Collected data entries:
--------------------------------

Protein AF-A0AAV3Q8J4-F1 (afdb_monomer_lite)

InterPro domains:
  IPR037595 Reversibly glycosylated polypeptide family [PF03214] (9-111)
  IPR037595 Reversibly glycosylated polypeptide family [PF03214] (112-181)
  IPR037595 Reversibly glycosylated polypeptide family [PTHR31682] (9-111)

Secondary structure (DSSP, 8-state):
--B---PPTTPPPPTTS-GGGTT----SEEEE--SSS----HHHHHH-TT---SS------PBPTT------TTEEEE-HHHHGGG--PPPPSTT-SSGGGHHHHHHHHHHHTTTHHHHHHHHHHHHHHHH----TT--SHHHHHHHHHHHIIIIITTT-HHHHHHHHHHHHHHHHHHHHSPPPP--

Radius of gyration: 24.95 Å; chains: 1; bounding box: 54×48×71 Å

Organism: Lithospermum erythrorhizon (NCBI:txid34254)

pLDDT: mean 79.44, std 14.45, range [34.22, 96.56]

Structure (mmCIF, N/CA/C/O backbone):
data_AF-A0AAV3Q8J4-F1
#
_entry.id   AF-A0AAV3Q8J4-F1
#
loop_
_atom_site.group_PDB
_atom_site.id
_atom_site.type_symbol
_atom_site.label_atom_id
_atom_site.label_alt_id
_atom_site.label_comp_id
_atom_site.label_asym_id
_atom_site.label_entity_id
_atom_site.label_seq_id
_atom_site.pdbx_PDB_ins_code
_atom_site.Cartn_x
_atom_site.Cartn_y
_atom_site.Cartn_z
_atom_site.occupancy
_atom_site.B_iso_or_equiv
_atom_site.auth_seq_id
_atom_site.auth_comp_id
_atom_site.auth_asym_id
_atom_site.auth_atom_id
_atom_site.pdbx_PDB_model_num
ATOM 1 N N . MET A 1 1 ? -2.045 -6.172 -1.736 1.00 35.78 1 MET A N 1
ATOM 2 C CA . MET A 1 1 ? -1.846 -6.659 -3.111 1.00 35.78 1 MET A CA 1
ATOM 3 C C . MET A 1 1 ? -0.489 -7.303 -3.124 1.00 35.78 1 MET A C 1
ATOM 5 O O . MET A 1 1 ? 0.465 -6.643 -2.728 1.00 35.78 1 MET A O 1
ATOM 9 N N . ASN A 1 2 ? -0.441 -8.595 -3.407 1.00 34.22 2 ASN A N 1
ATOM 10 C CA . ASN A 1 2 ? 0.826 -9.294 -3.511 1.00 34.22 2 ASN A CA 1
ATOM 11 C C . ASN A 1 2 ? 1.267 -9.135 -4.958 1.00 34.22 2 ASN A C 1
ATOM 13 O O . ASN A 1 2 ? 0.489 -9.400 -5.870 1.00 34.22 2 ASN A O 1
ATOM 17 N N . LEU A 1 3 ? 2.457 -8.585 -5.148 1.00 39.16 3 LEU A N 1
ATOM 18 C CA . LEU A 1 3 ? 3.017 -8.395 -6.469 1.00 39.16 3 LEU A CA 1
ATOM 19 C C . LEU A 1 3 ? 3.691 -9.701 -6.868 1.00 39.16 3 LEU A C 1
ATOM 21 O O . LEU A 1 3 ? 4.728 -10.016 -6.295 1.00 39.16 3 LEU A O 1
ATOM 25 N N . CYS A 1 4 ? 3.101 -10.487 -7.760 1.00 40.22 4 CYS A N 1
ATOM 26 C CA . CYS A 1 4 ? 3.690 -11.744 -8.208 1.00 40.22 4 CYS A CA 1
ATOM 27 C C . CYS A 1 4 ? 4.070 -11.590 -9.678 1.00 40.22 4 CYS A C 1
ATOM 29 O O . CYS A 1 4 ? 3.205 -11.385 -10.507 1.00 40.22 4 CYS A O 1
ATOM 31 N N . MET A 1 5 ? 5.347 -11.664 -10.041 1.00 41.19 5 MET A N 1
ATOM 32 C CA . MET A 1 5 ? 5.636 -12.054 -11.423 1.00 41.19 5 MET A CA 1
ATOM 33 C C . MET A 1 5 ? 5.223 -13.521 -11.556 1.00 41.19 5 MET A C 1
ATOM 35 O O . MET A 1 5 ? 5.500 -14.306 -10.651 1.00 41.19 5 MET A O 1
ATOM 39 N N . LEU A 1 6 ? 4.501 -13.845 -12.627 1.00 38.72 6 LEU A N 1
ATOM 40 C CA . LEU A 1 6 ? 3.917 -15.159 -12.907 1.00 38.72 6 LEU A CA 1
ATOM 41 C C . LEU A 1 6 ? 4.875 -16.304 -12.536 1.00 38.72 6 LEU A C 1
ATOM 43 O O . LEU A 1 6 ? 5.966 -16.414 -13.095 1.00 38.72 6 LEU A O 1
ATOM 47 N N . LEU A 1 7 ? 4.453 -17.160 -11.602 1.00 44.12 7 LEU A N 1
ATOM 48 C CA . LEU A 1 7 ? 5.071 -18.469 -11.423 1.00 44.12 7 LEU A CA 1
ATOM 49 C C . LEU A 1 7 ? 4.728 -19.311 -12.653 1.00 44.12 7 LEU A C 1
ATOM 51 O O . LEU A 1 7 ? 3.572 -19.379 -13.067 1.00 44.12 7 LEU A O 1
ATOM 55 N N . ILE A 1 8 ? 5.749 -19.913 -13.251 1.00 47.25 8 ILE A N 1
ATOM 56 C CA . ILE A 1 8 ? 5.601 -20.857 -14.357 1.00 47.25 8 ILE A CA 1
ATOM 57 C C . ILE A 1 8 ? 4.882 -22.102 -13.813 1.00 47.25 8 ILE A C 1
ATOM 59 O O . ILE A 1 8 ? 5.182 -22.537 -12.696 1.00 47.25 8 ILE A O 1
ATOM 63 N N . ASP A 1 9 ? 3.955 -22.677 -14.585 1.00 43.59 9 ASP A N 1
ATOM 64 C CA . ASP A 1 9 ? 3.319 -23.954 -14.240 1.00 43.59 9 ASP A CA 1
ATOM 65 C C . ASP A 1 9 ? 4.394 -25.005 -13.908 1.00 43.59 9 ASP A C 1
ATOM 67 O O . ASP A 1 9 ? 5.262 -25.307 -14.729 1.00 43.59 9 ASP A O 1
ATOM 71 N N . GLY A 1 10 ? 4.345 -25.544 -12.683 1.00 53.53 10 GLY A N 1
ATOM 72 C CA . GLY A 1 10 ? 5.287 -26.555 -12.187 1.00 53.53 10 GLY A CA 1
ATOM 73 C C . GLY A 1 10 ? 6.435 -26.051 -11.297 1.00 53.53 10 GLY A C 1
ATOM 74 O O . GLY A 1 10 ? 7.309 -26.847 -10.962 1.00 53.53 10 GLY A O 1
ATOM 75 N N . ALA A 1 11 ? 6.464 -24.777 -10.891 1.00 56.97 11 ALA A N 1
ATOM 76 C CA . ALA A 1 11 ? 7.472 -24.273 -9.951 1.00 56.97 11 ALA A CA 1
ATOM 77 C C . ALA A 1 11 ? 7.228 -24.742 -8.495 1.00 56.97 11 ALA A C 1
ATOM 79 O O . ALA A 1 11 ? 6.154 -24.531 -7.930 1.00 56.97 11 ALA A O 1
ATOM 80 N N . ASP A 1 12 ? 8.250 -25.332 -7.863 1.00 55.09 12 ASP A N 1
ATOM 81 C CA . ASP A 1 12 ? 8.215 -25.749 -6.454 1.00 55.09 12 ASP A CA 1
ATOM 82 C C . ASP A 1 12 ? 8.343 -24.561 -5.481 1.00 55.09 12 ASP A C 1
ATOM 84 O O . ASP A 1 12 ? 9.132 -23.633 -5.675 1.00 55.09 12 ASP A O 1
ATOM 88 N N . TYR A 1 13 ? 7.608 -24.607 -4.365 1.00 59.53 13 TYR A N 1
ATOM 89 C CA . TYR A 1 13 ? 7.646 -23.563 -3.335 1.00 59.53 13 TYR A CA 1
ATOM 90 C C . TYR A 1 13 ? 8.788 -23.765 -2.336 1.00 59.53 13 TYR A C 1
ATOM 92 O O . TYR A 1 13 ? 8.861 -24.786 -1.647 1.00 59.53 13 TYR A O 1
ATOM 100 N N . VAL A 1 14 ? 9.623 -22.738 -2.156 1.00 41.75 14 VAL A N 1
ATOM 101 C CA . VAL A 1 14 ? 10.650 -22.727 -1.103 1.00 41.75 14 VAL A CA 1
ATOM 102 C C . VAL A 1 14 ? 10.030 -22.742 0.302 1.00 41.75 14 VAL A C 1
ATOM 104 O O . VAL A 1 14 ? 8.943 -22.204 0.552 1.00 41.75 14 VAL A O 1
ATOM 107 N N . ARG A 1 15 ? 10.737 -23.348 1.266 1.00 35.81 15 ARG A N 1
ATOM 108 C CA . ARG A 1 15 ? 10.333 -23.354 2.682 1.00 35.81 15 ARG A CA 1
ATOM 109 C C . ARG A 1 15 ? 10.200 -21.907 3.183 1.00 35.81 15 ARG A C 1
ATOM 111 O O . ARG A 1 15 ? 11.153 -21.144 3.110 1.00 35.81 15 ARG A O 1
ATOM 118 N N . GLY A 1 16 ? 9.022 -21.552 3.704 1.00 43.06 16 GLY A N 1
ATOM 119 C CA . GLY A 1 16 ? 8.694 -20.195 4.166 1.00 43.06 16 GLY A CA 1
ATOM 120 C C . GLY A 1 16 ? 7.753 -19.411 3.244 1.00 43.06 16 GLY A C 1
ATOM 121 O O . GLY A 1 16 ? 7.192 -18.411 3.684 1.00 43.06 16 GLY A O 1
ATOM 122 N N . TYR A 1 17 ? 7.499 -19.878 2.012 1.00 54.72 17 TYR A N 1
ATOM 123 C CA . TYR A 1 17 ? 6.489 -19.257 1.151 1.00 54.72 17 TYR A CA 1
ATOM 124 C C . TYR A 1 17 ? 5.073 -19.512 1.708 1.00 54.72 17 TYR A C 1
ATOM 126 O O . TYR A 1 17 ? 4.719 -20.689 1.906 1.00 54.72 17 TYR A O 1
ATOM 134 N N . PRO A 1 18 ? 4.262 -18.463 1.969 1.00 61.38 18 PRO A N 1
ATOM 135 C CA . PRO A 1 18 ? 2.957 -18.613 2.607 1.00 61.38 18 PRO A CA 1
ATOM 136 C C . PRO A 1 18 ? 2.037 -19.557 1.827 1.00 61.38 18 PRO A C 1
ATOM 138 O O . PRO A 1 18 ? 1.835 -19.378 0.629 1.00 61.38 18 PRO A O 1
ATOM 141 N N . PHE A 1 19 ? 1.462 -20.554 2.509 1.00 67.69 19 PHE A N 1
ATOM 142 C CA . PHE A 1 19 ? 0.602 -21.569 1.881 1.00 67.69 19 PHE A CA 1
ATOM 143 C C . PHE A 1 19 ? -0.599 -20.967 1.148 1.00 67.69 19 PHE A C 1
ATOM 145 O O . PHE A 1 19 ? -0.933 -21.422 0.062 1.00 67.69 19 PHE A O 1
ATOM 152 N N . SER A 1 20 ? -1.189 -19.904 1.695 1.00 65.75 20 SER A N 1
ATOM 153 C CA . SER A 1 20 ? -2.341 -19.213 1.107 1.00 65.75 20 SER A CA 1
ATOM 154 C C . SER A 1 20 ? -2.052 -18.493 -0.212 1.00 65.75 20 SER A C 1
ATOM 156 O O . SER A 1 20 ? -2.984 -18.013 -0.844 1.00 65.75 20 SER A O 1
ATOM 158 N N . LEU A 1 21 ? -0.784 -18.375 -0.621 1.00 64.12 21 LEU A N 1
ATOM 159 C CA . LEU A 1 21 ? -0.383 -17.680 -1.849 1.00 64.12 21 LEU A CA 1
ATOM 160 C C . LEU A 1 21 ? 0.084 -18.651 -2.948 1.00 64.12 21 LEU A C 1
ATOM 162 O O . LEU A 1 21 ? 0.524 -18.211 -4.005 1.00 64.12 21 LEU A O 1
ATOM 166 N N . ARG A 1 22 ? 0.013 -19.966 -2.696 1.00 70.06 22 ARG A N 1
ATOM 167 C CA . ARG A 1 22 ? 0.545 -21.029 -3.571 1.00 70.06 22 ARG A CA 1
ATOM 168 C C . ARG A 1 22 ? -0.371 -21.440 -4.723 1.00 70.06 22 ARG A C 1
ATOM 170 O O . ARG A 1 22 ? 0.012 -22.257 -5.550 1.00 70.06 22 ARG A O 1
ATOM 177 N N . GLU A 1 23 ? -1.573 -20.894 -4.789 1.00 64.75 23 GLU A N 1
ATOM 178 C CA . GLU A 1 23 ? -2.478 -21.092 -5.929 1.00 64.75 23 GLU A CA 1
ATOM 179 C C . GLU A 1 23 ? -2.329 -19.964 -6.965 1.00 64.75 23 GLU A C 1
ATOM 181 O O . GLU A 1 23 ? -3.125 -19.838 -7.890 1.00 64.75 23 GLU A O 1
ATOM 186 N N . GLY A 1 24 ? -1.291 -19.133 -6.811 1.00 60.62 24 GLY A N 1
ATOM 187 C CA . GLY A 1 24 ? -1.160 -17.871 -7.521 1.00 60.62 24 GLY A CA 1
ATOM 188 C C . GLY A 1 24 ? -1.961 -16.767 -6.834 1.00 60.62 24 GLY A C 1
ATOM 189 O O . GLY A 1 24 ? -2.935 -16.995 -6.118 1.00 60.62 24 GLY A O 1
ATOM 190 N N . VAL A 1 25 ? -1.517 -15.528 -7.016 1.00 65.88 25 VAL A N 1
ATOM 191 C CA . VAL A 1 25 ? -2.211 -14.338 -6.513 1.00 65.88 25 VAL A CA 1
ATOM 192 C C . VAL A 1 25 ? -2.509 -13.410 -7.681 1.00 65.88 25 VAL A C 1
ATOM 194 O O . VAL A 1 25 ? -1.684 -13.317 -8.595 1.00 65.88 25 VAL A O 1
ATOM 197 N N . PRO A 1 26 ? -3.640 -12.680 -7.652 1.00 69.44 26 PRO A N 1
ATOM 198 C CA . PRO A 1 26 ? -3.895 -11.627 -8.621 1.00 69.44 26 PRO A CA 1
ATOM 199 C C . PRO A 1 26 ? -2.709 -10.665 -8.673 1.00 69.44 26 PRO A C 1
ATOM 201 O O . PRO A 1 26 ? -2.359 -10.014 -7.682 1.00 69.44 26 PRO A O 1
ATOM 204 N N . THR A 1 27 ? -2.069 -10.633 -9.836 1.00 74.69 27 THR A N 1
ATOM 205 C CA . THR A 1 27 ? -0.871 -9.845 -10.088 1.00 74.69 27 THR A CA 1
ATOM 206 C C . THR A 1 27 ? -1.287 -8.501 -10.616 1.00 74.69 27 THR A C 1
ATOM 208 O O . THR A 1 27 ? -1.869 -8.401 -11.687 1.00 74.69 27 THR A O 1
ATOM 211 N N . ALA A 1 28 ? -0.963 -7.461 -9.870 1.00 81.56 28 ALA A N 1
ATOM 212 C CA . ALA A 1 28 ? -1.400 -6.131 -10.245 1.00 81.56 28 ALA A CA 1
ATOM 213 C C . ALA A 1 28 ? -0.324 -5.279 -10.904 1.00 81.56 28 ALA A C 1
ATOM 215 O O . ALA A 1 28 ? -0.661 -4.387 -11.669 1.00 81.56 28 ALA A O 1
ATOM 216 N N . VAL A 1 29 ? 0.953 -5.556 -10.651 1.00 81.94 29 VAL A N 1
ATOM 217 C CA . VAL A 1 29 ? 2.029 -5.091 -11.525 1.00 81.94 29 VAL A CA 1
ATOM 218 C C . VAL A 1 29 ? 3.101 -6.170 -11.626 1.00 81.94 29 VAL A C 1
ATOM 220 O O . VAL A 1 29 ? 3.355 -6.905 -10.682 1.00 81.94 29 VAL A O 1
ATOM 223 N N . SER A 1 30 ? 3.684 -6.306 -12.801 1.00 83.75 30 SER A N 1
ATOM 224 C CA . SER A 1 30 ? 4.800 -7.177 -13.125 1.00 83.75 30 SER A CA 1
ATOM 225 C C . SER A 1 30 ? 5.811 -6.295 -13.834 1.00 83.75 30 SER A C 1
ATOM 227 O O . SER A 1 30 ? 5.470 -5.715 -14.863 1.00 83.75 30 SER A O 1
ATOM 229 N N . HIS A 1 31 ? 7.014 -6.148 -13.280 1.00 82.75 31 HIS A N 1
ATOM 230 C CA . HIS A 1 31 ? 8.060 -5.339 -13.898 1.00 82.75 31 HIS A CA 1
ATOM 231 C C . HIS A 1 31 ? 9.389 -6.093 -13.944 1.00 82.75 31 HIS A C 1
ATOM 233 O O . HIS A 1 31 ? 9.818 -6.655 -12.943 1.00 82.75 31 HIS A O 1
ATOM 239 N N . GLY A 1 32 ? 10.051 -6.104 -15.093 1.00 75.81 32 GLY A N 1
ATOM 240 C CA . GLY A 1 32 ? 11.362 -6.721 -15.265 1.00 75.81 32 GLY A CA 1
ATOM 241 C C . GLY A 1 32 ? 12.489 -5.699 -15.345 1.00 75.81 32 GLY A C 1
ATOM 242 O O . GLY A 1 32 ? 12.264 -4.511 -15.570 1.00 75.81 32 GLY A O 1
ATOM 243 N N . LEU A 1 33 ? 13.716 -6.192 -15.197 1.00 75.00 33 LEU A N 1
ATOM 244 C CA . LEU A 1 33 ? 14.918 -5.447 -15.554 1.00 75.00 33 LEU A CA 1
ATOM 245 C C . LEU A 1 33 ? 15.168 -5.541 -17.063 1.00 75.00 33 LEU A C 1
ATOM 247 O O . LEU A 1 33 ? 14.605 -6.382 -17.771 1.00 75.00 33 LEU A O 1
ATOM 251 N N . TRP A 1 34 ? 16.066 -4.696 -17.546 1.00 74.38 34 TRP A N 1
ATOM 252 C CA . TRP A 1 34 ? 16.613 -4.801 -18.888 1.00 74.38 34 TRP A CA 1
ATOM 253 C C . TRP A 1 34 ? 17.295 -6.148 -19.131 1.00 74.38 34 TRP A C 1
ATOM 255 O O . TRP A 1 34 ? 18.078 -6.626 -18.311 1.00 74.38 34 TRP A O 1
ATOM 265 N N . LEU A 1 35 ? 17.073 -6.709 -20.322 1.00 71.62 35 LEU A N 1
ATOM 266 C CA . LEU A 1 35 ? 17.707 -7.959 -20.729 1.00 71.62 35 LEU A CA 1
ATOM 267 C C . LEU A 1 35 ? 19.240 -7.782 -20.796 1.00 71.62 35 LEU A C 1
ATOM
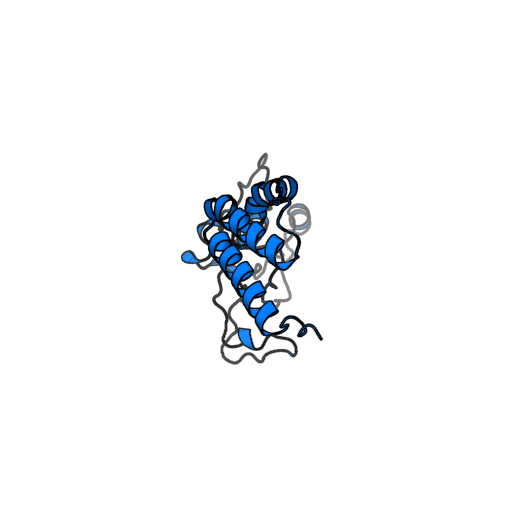 269 O O . LEU A 1 35 ? 19.979 -8.490 -20.128 1.00 71.62 35 LEU A O 1
ATOM 273 N N . ASN A 1 36 ? 19.738 -6.788 -21.537 1.00 78.56 36 ASN A N 1
ATOM 274 C CA . ASN A 1 36 ? 21.163 -6.704 -21.906 1.00 78.56 36 ASN A CA 1
ATOM 275 C C . ASN A 1 36 ? 21.882 -5.433 -21.410 1.00 78.56 36 ASN A C 1
ATOM 277 O O . ASN A 1 36 ? 23.097 -5.308 -21.543 1.00 78.56 36 ASN A O 1
ATOM 281 N N . ILE A 1 37 ? 21.146 -4.469 -20.861 1.00 80.00 37 ILE A N 1
ATOM 282 C CA . ILE A 1 37 ? 21.688 -3.181 -20.417 1.00 80.00 37 ILE A CA 1
ATOM 283 C C . ILE A 1 37 ? 21.635 -3.153 -18.888 1.00 80.00 37 ILE A C 1
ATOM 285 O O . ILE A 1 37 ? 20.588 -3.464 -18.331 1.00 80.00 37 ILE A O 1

--------------------------------

◆ **Task requirements**: Give back precisely the lines above that start at the line containing "ATOM 19 C C" and end at the line containing "ATOM 33 C C", inclusive. No other lines belong in the output.

◆ **Task output**:
ATOM 19 C C . LEU A 1 3 ? 3.691 -9.701 -6.868 1.00 39.16 3 LEU A C 1
ATOM 21 O O . LEU A 1 3 ? 4.728 -10.016 -6.295 1.00 39.16 3 LEU A O 1
ATOM 25 N N . CYS A 1 4 ? 3.101 -10.487 -7.760 1.00 40.22 4 CYS A N 1
ATOM 26 C CA . CYS A 1 4 ? 3.690 -11.744 -8.208 1.00 40.22 4 CYS A CA 1
ATOM 27 C C . CYS A 1 4 ? 4.070 -11.590 -9.678 1.00 40.22 4 CYS A C 1
ATOM 29 O O . CYS A 1 4 ? 3.205 -11.385 -10.507 1.00 40.22 4 CYS A O 1
ATOM 31 N N . MET A 1 5 ? 5.347 -11.664 -10.041 1.00 41.19 5 MET A N 1
ATOM 32 C CA . MET A 1 5 ? 5.636 -12.054 -11.423 1.00 41.19 5 MET A CA 1
ATOM 33 C C . MET A 1 5 ? 5.223 -13.521 -11.556 1.00 41.19 5 MET A C 1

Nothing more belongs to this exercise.